**WORK ORDER:**
In the listing that follows, locate the line containing "ATOM 178 C CA" and the line containing "ATOM 195 C C". Retype exactly those two lines and every line between them, and nothing more.

──────── MATERIAL FOR THE TASK ────────

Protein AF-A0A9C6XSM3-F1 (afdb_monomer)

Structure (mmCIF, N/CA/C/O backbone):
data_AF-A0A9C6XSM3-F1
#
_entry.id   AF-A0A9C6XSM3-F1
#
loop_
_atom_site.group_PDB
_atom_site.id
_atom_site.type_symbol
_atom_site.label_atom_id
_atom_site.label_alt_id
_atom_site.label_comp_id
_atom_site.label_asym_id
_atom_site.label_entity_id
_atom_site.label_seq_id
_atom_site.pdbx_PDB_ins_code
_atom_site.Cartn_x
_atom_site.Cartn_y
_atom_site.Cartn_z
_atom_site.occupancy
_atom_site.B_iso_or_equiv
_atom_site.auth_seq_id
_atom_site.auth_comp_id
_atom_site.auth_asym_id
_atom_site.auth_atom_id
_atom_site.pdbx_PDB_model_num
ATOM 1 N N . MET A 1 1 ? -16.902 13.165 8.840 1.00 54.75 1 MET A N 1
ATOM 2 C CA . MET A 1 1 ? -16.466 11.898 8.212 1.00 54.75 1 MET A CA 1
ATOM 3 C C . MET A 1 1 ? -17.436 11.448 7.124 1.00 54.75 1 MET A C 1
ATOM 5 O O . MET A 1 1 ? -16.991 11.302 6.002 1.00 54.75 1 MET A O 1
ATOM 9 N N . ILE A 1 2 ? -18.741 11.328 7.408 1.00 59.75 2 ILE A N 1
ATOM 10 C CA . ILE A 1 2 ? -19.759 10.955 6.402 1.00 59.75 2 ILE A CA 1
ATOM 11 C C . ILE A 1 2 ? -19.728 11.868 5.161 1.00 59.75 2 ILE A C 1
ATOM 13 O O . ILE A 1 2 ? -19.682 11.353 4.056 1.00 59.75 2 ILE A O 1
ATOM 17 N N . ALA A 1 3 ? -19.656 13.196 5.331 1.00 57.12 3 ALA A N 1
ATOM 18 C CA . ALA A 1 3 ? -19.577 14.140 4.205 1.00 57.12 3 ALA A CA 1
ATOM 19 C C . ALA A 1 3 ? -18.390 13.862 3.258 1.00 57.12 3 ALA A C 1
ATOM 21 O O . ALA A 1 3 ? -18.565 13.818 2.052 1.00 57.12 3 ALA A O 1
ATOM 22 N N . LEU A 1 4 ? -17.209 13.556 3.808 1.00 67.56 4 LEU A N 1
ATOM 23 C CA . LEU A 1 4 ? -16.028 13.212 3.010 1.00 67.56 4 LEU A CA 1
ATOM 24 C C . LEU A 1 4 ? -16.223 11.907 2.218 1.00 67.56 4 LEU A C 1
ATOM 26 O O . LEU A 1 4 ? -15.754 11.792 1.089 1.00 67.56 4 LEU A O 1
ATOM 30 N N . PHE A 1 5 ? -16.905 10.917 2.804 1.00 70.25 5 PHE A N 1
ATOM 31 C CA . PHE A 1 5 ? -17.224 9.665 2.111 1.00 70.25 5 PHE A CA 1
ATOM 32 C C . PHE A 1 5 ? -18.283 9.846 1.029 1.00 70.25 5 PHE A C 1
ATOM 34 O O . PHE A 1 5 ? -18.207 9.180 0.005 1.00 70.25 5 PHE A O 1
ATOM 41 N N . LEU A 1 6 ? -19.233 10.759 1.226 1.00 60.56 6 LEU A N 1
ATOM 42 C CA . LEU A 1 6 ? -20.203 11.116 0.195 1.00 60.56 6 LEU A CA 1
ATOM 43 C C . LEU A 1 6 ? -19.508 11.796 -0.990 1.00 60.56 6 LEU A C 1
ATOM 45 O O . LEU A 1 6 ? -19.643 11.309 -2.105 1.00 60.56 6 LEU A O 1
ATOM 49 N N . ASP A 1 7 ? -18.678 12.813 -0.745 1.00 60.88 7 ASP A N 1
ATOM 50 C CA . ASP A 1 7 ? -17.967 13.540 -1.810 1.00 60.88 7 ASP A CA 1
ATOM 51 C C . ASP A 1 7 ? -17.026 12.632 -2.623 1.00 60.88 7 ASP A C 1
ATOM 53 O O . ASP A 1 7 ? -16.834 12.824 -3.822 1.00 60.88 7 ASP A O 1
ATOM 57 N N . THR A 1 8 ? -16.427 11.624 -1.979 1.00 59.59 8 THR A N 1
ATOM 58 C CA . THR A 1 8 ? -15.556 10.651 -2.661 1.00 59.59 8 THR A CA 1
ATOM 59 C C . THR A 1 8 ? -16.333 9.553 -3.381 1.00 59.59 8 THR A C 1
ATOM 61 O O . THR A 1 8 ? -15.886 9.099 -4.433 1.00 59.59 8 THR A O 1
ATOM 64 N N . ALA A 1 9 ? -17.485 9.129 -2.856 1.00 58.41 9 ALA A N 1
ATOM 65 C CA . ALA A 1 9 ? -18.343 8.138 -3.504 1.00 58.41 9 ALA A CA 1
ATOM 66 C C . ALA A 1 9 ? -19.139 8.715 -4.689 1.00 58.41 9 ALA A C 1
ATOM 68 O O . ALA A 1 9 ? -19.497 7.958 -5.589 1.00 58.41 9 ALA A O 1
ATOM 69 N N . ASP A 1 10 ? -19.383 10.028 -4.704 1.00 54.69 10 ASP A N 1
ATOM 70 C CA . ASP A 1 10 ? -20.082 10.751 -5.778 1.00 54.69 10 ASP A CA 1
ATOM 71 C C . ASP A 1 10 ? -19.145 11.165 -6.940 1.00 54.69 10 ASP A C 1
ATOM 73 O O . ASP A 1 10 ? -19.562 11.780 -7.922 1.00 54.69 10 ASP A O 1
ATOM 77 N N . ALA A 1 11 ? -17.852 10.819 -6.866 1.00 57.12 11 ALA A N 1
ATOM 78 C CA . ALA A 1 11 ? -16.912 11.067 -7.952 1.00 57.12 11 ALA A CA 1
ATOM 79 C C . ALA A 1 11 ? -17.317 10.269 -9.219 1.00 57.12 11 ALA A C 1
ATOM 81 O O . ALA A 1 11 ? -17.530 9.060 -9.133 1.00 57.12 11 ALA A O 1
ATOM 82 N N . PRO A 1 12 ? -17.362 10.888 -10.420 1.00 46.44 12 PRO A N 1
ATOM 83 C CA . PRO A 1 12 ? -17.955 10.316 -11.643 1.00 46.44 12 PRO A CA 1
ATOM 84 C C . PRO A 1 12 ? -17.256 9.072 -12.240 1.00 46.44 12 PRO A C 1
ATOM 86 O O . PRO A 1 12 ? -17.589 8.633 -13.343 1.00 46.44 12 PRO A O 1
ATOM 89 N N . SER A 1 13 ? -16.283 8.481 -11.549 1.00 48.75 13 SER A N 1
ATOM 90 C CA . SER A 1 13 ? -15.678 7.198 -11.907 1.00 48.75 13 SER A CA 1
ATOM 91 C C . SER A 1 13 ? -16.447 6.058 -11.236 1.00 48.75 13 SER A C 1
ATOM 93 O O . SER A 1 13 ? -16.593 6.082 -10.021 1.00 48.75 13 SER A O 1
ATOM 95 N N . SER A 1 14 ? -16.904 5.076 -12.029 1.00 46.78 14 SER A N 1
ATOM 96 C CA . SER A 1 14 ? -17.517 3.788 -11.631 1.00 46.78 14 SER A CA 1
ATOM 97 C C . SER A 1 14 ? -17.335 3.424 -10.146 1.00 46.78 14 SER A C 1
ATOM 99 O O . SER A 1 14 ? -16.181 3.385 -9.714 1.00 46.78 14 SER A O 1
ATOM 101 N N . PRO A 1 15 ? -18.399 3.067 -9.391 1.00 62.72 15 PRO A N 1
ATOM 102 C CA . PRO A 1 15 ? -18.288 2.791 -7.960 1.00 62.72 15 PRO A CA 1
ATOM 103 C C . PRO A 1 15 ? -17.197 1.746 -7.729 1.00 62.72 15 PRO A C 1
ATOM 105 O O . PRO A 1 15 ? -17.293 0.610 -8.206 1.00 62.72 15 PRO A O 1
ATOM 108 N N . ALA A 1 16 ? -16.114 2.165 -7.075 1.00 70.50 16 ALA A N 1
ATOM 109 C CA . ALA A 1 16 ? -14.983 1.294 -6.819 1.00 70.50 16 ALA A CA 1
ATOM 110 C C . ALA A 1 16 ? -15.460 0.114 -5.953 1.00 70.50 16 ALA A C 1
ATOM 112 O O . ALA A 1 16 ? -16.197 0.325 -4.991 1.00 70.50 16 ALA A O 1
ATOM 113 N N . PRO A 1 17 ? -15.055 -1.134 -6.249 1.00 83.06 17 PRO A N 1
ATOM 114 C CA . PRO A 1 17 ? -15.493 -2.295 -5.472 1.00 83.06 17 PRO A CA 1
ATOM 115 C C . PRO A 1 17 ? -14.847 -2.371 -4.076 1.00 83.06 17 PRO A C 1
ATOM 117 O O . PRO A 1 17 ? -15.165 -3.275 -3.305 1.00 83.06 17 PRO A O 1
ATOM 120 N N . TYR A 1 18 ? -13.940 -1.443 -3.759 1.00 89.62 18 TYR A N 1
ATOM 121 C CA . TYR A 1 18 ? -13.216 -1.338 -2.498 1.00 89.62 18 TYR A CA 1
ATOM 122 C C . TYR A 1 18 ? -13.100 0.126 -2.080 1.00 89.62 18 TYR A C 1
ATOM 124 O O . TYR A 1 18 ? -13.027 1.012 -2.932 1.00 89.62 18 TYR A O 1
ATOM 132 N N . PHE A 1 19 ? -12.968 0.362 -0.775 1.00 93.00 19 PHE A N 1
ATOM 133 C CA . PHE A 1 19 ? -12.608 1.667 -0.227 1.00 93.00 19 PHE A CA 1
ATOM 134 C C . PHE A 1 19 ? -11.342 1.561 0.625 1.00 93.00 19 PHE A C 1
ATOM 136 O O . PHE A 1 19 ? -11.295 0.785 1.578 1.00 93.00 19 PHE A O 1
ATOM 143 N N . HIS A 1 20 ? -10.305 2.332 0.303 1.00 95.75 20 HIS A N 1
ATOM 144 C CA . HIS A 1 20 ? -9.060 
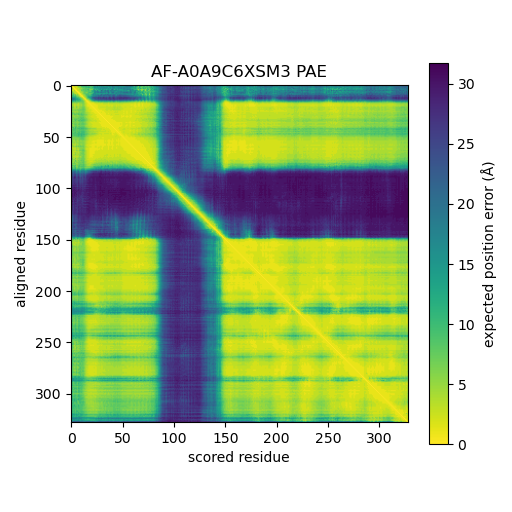2.328 1.072 1.00 95.75 20 HIS A CA 1
ATOM 145 C C . HIS A 1 20 ? -9.136 3.342 2.223 1.00 95.75 20 HIS A C 1
ATOM 147 O O . HIS A 1 20 ? -9.352 4.527 1.989 1.00 95.75 20 HIS A O 1
ATOM 153 N N . MET A 1 21 ? -8.941 2.897 3.469 1.00 96.75 21 MET A N 1
ATOM 154 C CA . MET A 1 21 ? -9.051 3.751 4.668 1.00 96.75 21 MET A CA 1
ATOM 155 C C . MET A 1 21 ? -7.706 4.071 5.335 1.00 96.75 21 MET A C 1
ATOM 157 O O . MET A 1 21 ? -7.677 4.718 6.381 1.00 96.75 21 MET A O 1
ATOM 161 N N . GLY A 1 22 ? -6.588 3.645 4.742 1.00 96.88 22 GLY A N 1
ATOM 162 C CA . GLY A 1 22 ? -5.255 3.924 5.275 1.00 96.88 22 GLY A CA 1
ATOM 163 C C . GLY A 1 22 ? -4.957 2.996 6.444 1.00 96.88 22 GLY A C 1
ATOM 164 O O . GLY A 1 22 ? -4.779 1.797 6.249 1.00 96.88 22 GLY A O 1
ATOM 165 N N . GLY A 1 23 ? -4.946 3.533 7.662 1.00 96.38 23 GLY A N 1
ATOM 166 C CA . GLY A 1 23 ? -4.708 2.743 8.873 1.00 96.38 23 GLY A CA 1
ATOM 167 C C . GLY A 1 23 ? -3.239 2.368 9.090 1.00 96.38 23 GLY A C 1
ATOM 168 O O . GLY A 1 23 ? -2.941 1.356 9.728 1.00 96.38 23 GLY A O 1
ATOM 169 N N . ASP A 1 24 ? -2.328 3.183 8.580 1.00 96.38 24 ASP A N 1
ATOM 170 C CA . ASP A 1 24 ? -0.887 3.111 8.769 1.00 96.38 24 ASP A CA 1
ATOM 171 C C . ASP A 1 24 ? -0.390 4.100 9.839 1.00 96.38 24 ASP A C 1
ATOM 173 O O . ASP A 1 24 ? -1.023 5.107 10.141 1.00 96.38 24 ASP A O 1
ATOM 177 N N . GLU A 1 25 ? 0.740 3.751 10.461 1.00 95.50 25 GLU A N 1
ATOM 178 C CA . GLU A 1 25 ? 1.591 4.641 11.274 1.00 95.50 25 GLU A CA 1
ATOM 179 C C . GLU A 1 25 ? 0.906 5.525 12.343 1.00 95.50 25 GLU A C 1
ATOM 181 O O . GLU A 1 25 ? 1.383 6.614 12.671 1.00 95.50 25 GLU A O 1
ATOM 186 N N . VAL A 1 26 ? -0.176 5.051 12.975 1.00 97.12 26 VAL A N 1
ATOM 187 C CA . VAL A 1 26 ? -0.823 5.793 14.071 1.00 97.12 26 VAL A CA 1
ATOM 188 C C . VAL A 1 26 ? 0.146 6.007 15.239 1.00 97.12 26 VAL A C 1
ATOM 190 O O . VAL A 1 26 ? 0.531 5.083 15.958 1.00 97.12 26 VAL A O 1
ATOM 193 N N . HIS A 1 27 ? 0.510 7.269 15.468 1.00 96.62 27 HIS A N 1
ATOM 194 C CA . HIS A 1 27 ? 1.444 7.655 16.519 1.00 96.62 27 HIS A CA 1
ATOM 195 C C . HIS A 1 27 ? 0.744 7.766 17.885 1.00 96.62 27 HIS A C 1
ATOM 197 O O . HIS A 1 27 ? 0.177 8.805 18.233 1.00 96.62 27 HIS A O 1
ATOM 203 N N . LEU A 1 28 ? 0.839 6.720 18.712 1.00 95.81 28 LEU A N 1
ATOM 204 C CA . LEU A 1 28 ? 0.157 6.650 20.019 1.00 95.81 28 LEU A CA 1
ATOM 205 C C . LEU A 1 28 ? 0.532 7.800 20.973 1.00 95.81 28 LEU A C 1
ATOM 207 O O . LEU A 1 28 ? -0.291 8.246 21.771 1.00 95.81 28 LEU A O 1
ATOM 211 N N . GLY A 1 29 ? 1.758 8.326 20.875 1.00 96.62 29 GLY A N 1
ATOM 212 C CA . GLY A 1 29 ? 2.189 9.485 21.661 1.00 96.62 29 GLY A CA 1
ATOM 213 C C . GLY A 1 29 ? 1.421 10.769 21.325 1.00 96.62 29 GLY A C 1
ATOM 214 O O . GLY A 1 29 ? 1.249 11.617 22.195 1.00 96.62 29 GLY A O 1
ATOM 215 N N . CYS A 1 30 ? 0.907 10.893 20.095 1.00 97.38 30 CYS A N 1
ATOM 216 C CA . CYS A 1 30 ? 0.077 12.025 19.681 1.00 97.38 30 CYS A CA 1
ATOM 217 C C . CYS A 1 30 ? -1.265 11.972 20.420 1.00 97.38 30 CYS A C 1
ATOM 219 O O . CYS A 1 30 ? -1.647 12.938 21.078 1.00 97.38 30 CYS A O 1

────────

**OUTPUT BELOW:**
ATOM 178 C CA . GLU A 1 25 ? 1.591 4.641 11.274 1.00 95.50 25 GLU A CA 1
ATOM 179 C C . GLU A 1 25 ? 0.906 5.525 12.343 1.00 95.50 25 GLU A C 1
ATOM 181 O O . GLU A 1 25 ? 1.383 6.614 12.671 1.00 95.50 25 GLU A O 1
ATOM 186 N N . VAL A 1 26 ? -0.176 5.051 12.975 1.00 97.12 26 VAL A N 1
ATOM 187 C CA . VAL A 1 26 ? -0.823 5.793 14.071 1.00 97.12 26 VAL A CA 1
ATOM 188 C C . VAL A 1 26 ? 0.146 6.007 15.239 1.00 97.12 26 VAL A C 1
ATOM 190 O O . VAL A 1 26 ? 0.531 5.083 15.958 1.00 97.12 26 VAL A O 1
ATOM 193 N N . HIS A 1 27 ? 0.510 7.269 15.468 1.00 96.62 27 HIS A N 1
ATOM 194 C CA . HIS A 1 27 ? 1.444 7.655 16.519 1.00 96.62 27 HIS A CA 1
ATOM 195 C C . HIS A 1 27 ? 0.744 7.766 17.885 1.00 96.62 27 HIS A C 1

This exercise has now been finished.